Combine crackers, 1 cup of the flour, 1 teaspoon of the salt, 1/2 teaspoon of the black pepper, red pepper, and baking powder.

Whisk together 3/4 cup of the milk and eggs. Dredge steaks in cracker mixture, dip in milk mixture, dredge again in cracker mixture.

Pour oil into a 12-inch skillet; heat to 360 degrees. (Not a nonstick skillet.)

Fry steaks in oil about 3 minutes. Turn and fry on other side for 2 or 3 minutes until golden brown. Remove steaks to a wire rack over a cookie sheet. Keep warm in a 225 degree oven.

Carefully drain the hot oil from the skillet leaving the cooked bits and 1 tablespoon of the drippings.
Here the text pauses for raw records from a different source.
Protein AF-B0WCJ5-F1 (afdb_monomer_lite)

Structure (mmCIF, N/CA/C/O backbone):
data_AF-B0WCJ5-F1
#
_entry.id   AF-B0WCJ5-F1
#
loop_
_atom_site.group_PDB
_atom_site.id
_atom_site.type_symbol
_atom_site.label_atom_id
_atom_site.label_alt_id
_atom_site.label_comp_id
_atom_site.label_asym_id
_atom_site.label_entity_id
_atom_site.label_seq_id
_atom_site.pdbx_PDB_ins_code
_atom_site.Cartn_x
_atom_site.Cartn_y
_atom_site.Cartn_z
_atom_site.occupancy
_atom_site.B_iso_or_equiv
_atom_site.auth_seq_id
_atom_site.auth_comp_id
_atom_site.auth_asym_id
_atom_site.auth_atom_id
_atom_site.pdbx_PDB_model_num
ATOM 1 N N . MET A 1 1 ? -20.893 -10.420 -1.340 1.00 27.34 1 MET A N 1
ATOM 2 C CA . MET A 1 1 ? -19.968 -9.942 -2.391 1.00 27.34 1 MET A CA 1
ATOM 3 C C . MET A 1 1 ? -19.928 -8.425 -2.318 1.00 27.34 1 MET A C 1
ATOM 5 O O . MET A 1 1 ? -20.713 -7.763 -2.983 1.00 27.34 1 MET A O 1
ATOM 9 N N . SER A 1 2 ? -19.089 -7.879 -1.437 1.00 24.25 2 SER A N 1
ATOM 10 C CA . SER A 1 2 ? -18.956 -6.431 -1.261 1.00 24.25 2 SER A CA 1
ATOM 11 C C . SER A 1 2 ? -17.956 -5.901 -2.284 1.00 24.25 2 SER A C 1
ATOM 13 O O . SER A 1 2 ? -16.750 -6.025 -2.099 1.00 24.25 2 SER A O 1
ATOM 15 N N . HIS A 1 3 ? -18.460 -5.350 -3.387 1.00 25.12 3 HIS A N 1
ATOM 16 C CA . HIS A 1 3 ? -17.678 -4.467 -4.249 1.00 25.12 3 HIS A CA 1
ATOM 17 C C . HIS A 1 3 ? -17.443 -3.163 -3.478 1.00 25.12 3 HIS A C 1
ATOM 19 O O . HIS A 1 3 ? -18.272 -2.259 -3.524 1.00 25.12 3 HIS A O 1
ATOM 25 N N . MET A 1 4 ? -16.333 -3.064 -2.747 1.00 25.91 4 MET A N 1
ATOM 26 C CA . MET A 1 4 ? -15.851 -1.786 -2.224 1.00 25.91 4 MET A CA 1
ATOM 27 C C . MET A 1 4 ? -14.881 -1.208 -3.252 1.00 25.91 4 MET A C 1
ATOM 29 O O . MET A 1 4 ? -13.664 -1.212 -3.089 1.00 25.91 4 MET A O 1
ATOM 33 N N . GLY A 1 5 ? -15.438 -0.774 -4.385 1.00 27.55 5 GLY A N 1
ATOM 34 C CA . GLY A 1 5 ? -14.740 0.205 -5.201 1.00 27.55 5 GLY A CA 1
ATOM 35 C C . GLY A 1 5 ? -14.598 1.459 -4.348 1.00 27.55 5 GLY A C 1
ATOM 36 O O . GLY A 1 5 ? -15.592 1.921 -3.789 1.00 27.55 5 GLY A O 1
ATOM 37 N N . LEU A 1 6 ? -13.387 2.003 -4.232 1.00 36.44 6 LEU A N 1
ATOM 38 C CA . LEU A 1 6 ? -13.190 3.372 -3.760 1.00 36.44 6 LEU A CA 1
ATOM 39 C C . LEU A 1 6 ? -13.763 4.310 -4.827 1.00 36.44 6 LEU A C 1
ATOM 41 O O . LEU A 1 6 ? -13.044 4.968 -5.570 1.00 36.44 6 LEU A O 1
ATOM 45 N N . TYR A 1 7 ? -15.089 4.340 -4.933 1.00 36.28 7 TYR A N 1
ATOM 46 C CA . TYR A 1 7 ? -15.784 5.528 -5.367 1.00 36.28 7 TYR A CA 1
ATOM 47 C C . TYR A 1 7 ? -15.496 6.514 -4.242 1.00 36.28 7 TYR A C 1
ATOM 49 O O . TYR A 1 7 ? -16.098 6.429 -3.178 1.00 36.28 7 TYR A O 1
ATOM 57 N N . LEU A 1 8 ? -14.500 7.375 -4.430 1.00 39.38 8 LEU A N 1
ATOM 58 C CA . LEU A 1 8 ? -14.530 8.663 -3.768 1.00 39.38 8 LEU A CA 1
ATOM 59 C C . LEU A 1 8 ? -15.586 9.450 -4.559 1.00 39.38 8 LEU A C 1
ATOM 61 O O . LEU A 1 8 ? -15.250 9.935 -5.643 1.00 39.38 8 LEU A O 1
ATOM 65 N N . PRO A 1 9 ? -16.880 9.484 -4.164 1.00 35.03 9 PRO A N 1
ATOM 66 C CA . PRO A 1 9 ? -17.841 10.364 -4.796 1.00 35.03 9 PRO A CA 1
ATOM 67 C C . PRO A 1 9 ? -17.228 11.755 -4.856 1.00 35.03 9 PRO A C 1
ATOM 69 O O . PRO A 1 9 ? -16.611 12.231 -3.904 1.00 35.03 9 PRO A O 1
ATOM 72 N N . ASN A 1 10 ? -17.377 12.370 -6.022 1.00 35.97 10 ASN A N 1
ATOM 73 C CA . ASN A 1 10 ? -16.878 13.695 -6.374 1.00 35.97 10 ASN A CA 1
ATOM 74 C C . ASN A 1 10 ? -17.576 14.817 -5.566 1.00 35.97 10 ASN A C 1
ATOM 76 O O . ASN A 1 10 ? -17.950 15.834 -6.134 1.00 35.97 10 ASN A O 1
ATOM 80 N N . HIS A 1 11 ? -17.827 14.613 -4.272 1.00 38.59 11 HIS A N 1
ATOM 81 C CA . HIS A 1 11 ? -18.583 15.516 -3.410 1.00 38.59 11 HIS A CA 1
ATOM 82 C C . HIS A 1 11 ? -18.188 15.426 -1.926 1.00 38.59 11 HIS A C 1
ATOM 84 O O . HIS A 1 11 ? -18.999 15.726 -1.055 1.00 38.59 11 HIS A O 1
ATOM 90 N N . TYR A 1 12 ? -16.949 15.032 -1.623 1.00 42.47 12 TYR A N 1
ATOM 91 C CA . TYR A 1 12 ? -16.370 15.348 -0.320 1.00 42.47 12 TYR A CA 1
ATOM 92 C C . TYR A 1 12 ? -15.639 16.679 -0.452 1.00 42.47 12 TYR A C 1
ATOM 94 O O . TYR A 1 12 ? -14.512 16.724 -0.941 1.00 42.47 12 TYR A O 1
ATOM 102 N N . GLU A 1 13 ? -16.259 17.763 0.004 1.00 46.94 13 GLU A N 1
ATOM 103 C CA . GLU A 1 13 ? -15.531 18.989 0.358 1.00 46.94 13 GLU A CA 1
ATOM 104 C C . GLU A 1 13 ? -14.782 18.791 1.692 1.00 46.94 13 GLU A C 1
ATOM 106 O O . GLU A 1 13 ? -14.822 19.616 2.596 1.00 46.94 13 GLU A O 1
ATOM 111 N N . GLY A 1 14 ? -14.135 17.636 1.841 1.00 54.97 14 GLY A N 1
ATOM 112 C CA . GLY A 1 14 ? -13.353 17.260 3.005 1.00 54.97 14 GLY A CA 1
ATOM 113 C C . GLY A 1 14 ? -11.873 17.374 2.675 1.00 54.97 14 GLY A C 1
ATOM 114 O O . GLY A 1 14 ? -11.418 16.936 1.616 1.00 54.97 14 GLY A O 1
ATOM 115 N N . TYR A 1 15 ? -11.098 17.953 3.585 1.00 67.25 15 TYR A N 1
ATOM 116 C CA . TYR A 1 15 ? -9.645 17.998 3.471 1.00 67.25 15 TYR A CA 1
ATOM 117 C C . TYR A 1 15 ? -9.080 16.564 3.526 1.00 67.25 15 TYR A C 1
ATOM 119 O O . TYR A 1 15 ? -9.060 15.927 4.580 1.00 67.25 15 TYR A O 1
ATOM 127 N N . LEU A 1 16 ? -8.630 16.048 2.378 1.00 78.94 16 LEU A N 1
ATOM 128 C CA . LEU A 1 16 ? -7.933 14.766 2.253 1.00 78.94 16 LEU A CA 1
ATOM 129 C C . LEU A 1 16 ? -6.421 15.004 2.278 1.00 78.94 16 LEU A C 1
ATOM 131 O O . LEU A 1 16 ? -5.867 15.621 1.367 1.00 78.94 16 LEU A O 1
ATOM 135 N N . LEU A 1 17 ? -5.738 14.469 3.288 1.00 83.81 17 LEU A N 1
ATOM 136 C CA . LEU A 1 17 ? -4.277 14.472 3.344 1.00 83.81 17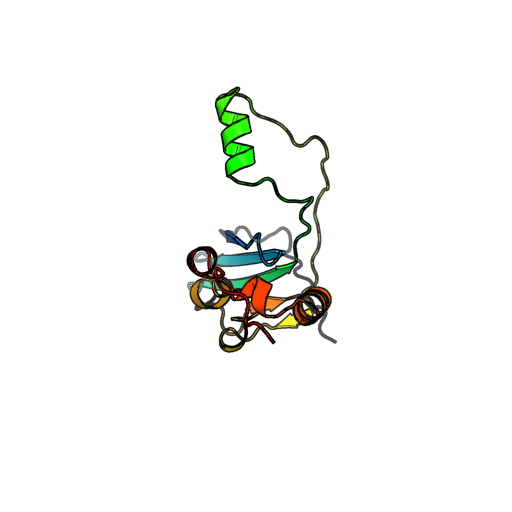 LEU A CA 1
ATOM 137 C C . LEU A 1 17 ? -3.743 13.125 2.858 1.00 83.81 17 LEU A C 1
ATOM 139 O O . LEU A 1 17 ? -4.073 12.079 3.414 1.00 83.81 17 LEU A O 1
ATOM 143 N N . MET A 1 18 ? -2.905 13.149 1.818 1.00 85.31 18 MET A N 1
ATOM 144 C CA . MET A 1 18 ? -2.294 11.948 1.252 1.00 85.31 18 MET A CA 1
ATOM 145 C C . MET A 1 18 ? -0.777 11.965 1.431 1.00 85.31 18 MET A C 1
ATOM 147 O O . MET A 1 18 ? -0.099 12.909 1.028 1.00 85.31 18 MET A O 1
ATOM 151 N N . VAL A 1 19 ? -0.239 10.882 1.987 1.00 88.25 19 VAL A N 1
ATOM 152 C CA . VAL A 1 19 ? 1.201 10.626 2.081 1.00 88.25 19 VAL A CA 1
ATOM 153 C C . VAL A 1 19 ? 1.543 9.425 1.209 1.00 88.25 19 VAL A C 1
ATOM 155 O O . VAL A 1 19 ? 0.904 8.379 1.300 1.00 88.25 19 VAL A O 1
ATOM 158 N N . ILE A 1 20 ? 2.566 9.571 0.366 1.00 87.00 20 ILE A N 1
ATOM 159 C CA . ILE A 1 20 ? 3.015 8.525 -0.558 1.00 87.00 20 ILE A CA 1
ATOM 160 C C . ILE A 1 20 ? 4.426 8.090 -0.176 1.00 87.00 20 ILE A C 1
ATOM 162 O O . ILE A 1 20 ? 5.347 8.905 -0.158 1.00 87.00 20 ILE A O 1
ATOM 166 N N . LEU A 1 21 ? 4.607 6.794 0.063 1.00 87.62 21 LEU A N 1
ATOM 167 C CA . LEU A 1 21 ? 5.913 6.167 0.238 1.00 87.62 21 LEU A CA 1
ATOM 168 C C . LEU A 1 21 ? 6.136 5.157 -0.884 1.00 87.62 21 LEU A C 1
ATOM 170 O O . LEU A 1 21 ? 5.294 4.297 -1.120 1.00 87.62 21 LEU A O 1
ATOM 174 N N . ARG A 1 22 ? 7.281 5.229 -1.570 1.00 87.19 22 ARG A N 1
ATOM 175 C CA . ARG A 1 22 ? 7.678 4.232 -2.576 1.00 87.19 22 ARG A CA 1
ATOM 176 C C . ARG A 1 22 ? 8.996 3.577 -2.184 1.00 87.19 22 ARG A C 1
ATOM 178 O O . ARG A 1 22 ? 9.994 4.262 -1.981 1.00 87.19 22 ARG A O 1
ATOM 185 N N . ASN A 1 23 ? 9.000 2.251 -2.112 1.00 83.69 23 ASN A N 1
ATOM 186 C CA . ASN A 1 23 ? 10.196 1.432 -1.987 1.00 83.69 23 ASN A CA 1
ATOM 187 C C . ASN A 1 23 ? 10.558 0.867 -3.366 1.00 83.69 23 ASN A C 1
ATOM 189 O O . ASN A 1 23 ? 9.906 -0.046 -3.869 1.00 83.69 23 ASN A O 1
ATOM 193 N N . VAL A 1 24 ? 11.614 1.416 -3.966 1.00 79.12 24 VAL A N 1
ATOM 194 C CA . VAL A 1 24 ? 12.060 1.064 -5.323 1.00 79.12 24 VAL A CA 1
ATOM 195 C C . VAL A 1 24 ? 12.676 -0.328 -5.406 1.00 79.12 24 VAL A C 1
ATOM 197 O O . VAL A 1 24 ? 12.581 -0.961 -6.451 1.00 79.12 24 VAL A O 1
ATOM 200 N N . MET A 1 25 ? 13.273 -0.823 -4.320 1.00 79.06 25 MET A N 1
ATOM 201 C CA . MET A 1 25 ? 13.911 -2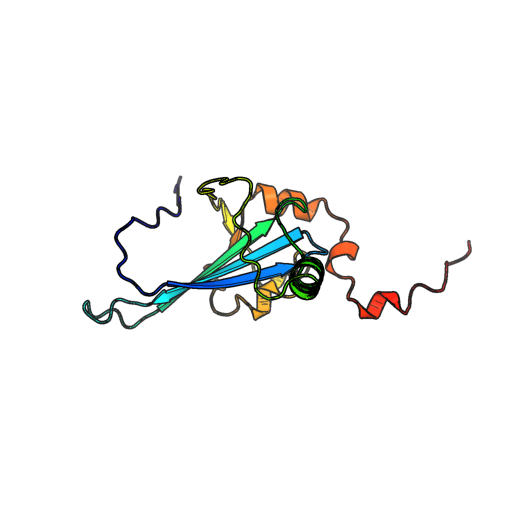.143 -4.317 1.00 79.06 25 MET A CA 1
ATOM 202 C C . MET A 1 25 ? 12.869 -3.263 -4.383 1.00 79.06 25 MET A C 1
ATOM 204 O O . MET A 1 25 ? 13.056 -4.238 -5.101 1.00 79.06 25 MET A O 1
ATOM 208 N N . CYS A 1 26 ? 11.743 -3.070 -3.693 1.00 82.19 26 CYS A N 1
ATOM 209 C CA . CYS A 1 26 ? 10.639 -4.030 -3.622 1.00 82.19 26 CYS A CA 1
ATOM 210 C C . CYS A 1 26 ? 9.499 -3.764 -4.601 1.00 82.19 26 CYS A C 1
ATOM 212 O O . CYS A 1 26 ? 8.517 -4.502 -4.604 1.00 82.19 26 CYS A O 1
ATOM 214 N N . GLU A 1 27 ? 9.585 -2.688 -5.386 1.00 87.50 27 GLU A N 1
ATOM 215 C CA . GLU A 1 27 ? 8.493 -2.246 -6.261 1.00 87.50 27 GLU A CA 1
ATOM 216 C C . GLU A 1 27 ? 7.183 -2.002 -5.478 1.00 87.50 27 GLU A C 1
ATOM 218 O O . GLU A 1 27 ? 6.089 -2.234 -5.981 1.00 87.50 27 GLU A O 1
ATOM 223 N N . VAL A 1 28 ? 7.281 -1.529 -4.228 1.00 89.44 28 VAL A N 1
ATOM 224 C CA . VAL A 1 28 ? 6.131 -1.296 -3.333 1.00 89.44 28 VAL A CA 1
ATOM 225 C C . VAL A 1 28 ? 5.811 0.191 -3.248 1.00 89.44 28 VAL A C 1
ATOM 227 O O . VAL A 1 28 ? 6.696 1.012 -3.011 1.00 89.44 28 VAL A O 1
ATOM 230 N N . GLN A 1 29 ? 4.535 0.539 -3.357 1.00 90.94 29 GLN A N 1
ATOM 231 C CA . GLN A 1 29 ? 3.995 1.870 -3.117 1.00 90.94 29 GLN A CA 1
ATOM 232 C C . GLN A 1 29 ? 2.922 1.806 -2.029 1.00 90.94 29 GLN A C 1
ATOM 234 O O . GLN A 1 29 ? 1.979 1.026 -2.118 1.00 90.94 29 GLN A O 1
ATOM 239 N N . VAL A 1 30 ? 3.059 2.654 -1.014 1.00 91.81 30 VAL A N 1
ATOM 240 C CA . VAL A 1 30 ? 2.099 2.813 0.078 1.00 91.81 30 VAL A CA 1
ATOM 241 C C . VAL A 1 30 ? 1.488 4.205 -0.006 1.00 91.81 30 VAL A C 1
ATOM 243 O O . VAL A 1 30 ? 2.208 5.205 -0.023 1.00 91.81 30 VAL A O 1
ATOM 246 N N . LEU A 1 31 ? 0.163 4.264 -0.063 1.00 92.06 31 LEU A N 1
ATOM 247 C CA . LEU A 1 31 ? -0.634 5.484 -0.028 1.00 92.06 31 LEU A CA 1
ATOM 248 C C . LEU A 1 31 ? -1.359 5.533 1.316 1.00 92.06 31 LEU A C 1
ATOM 250 O O . LEU A 1 31 ? -2.255 4.728 1.550 1.00 92.06 31 LEU A O 1
ATOM 254 N N . LYS A 1 32 ? -0.984 6.462 2.193 1.00 92.88 32 LYS A N 1
ATOM 255 C CA . LYS A 1 32 ? -1.719 6.754 3.428 1.00 92.88 32 LYS A CA 1
ATOM 256 C C . LYS A 1 32 ? -2.668 7.911 3.150 1.00 92.88 32 LYS A C 1
ATOM 258 O O . LYS A 1 32 ? -2.217 8.994 2.787 1.00 92.88 32 LYS A O 1
ATOM 263 N N . ALA A 1 33 ? -3.958 7.671 3.311 1.00 91.06 33 ALA A N 1
ATOM 264 C CA . ALA A 1 33 ? -5.014 8.660 3.194 1.00 91.06 33 ALA A CA 1
ATOM 265 C C . ALA A 1 33 ? -5.559 8.973 4.587 1.00 91.06 33 ALA A C 1
ATOM 267 O O . ALA A 1 33 ? -5.924 8.064 5.330 1.00 91.06 33 ALA A O 1
ATOM 268 N N . LEU A 1 34 ? -5.607 10.255 4.929 1.00 89.81 34 LEU A N 1
ATOM 269 C CA . LEU A 1 34 ? -6.246 10.757 6.133 1.00 89.81 34 LEU A CA 1
ATOM 270 C C . LEU A 1 34 ? -7.432 11.614 5.706 1.00 89.81 34 LEU A C 1
ATOM 272 O O . LEU A 1 34 ? -7.267 12.677 5.105 1.00 89.81 34 LEU A O 1
ATOM 276 N N . VAL A 1 35 ? -8.623 11.091 5.970 1.00 87.56 35 VAL A N 1
ATOM 277 C CA . VAL A 1 35 ? -9.903 11.741 5.703 1.00 87.56 35 VAL A CA 1
ATOM 278 C C . VAL A 1 35 ? -10.289 12.485 6.972 1.00 87.56 35 VAL A C 1
ATOM 280 O O . VAL A 1 35 ? -10.543 11.857 8.002 1.00 87.56 35 VAL A O 1
ATOM 283 N N . LEU A 1 36 ? -10.284 13.816 6.922 1.00 82.25 36 LEU A N 1
ATOM 284 C CA . LEU A 1 36 ? -10.770 14.625 8.034 1.00 82.25 36 LEU A CA 1
ATOM 285 C C . LEU A 1 36 ? -12.297 14.540 8.109 1.00 82.25 36 LEU A C 1
ATOM 287 O O . LEU A 1 36 ? -12.975 14.548 7.081 1.00 82.25 36 LEU A O 1
ATOM 291 N N . GLY A 1 37 ? -12.819 14.445 9.331 1.00 75.94 37 GLY A N 1
ATOM 292 C CA . GLY A 1 37 ? -14.250 14.560 9.574 1.00 75.94 37 GLY A CA 1
ATOM 293 C C . GLY A 1 37 ? -14.748 15.966 9.236 1.00 75.94 37 GLY A C 1
ATOM 294 O O . GLY A 1 37 ? -14.013 16.949 9.342 1.00 75.94 37 GLY A O 1
ATOM 295 N N . GLU A 1 38 ? -16.000 16.060 8.801 1.00 72.88 38 GLU A N 1
ATOM 296 C CA . GLU A 1 38 ? -16.656 17.346 8.574 1.00 72.88 38 GLU A CA 1
ATOM 297 C C . GLU A 1 38 ? -17.108 17.922 9.925 1.00 72.88 38 GLU A C 1
ATOM 299 O O . GLU A 1 38 ? -18.143 17.526 10.474 1.00 72.88 38 GLU A O 1
ATOM 304 N N . GLU A 1 39 ? -16.329 18.868 10.461 1.00 66.25 39 GLU A N 1
ATOM 305 C CA . GLU A 1 39 ? -16.636 19.567 11.718 1.00 66.25 39 GLU A CA 1
ATOM 306 C C . GLU A 1 39 ? -18.024 20.237 11.667 1.00 66.25 39 GLU A C 1
ATOM 308 O O . GLU A 1 39 ? -18.795 20.127 12.619 1.00 66.25 39 GLU A O 1
ATOM 313 N N . GLU A 1 40 ? -18.407 20.783 10.504 1.00 67.19 40 GLU A N 1
ATOM 314 C CA . GLU A 1 40 ? -19.721 21.398 10.229 1.00 67.19 40 GLU A CA 1
ATOM 315 C C . GLU A 1 40 ? -20.912 20.440 10.404 1.00 67.19 40 GLU A C 1
ATOM 317 O O . GLU A 1 40 ? -22.049 20.861 10.617 1.00 67.19 40 GLU A O 1
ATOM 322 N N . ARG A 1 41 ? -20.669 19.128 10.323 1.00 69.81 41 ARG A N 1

Whisk together the remaining 4 cups of milk, 1/4 cup flour, 1 teaspoon salt, and 1 teaspoon pepper. Add to the skillet; cook, whisking constantly over medium-high heat, 10 to 12 minutes until thickened.

Serve the gravy over the steaks.

This is an old Southern Living Magazine recipe.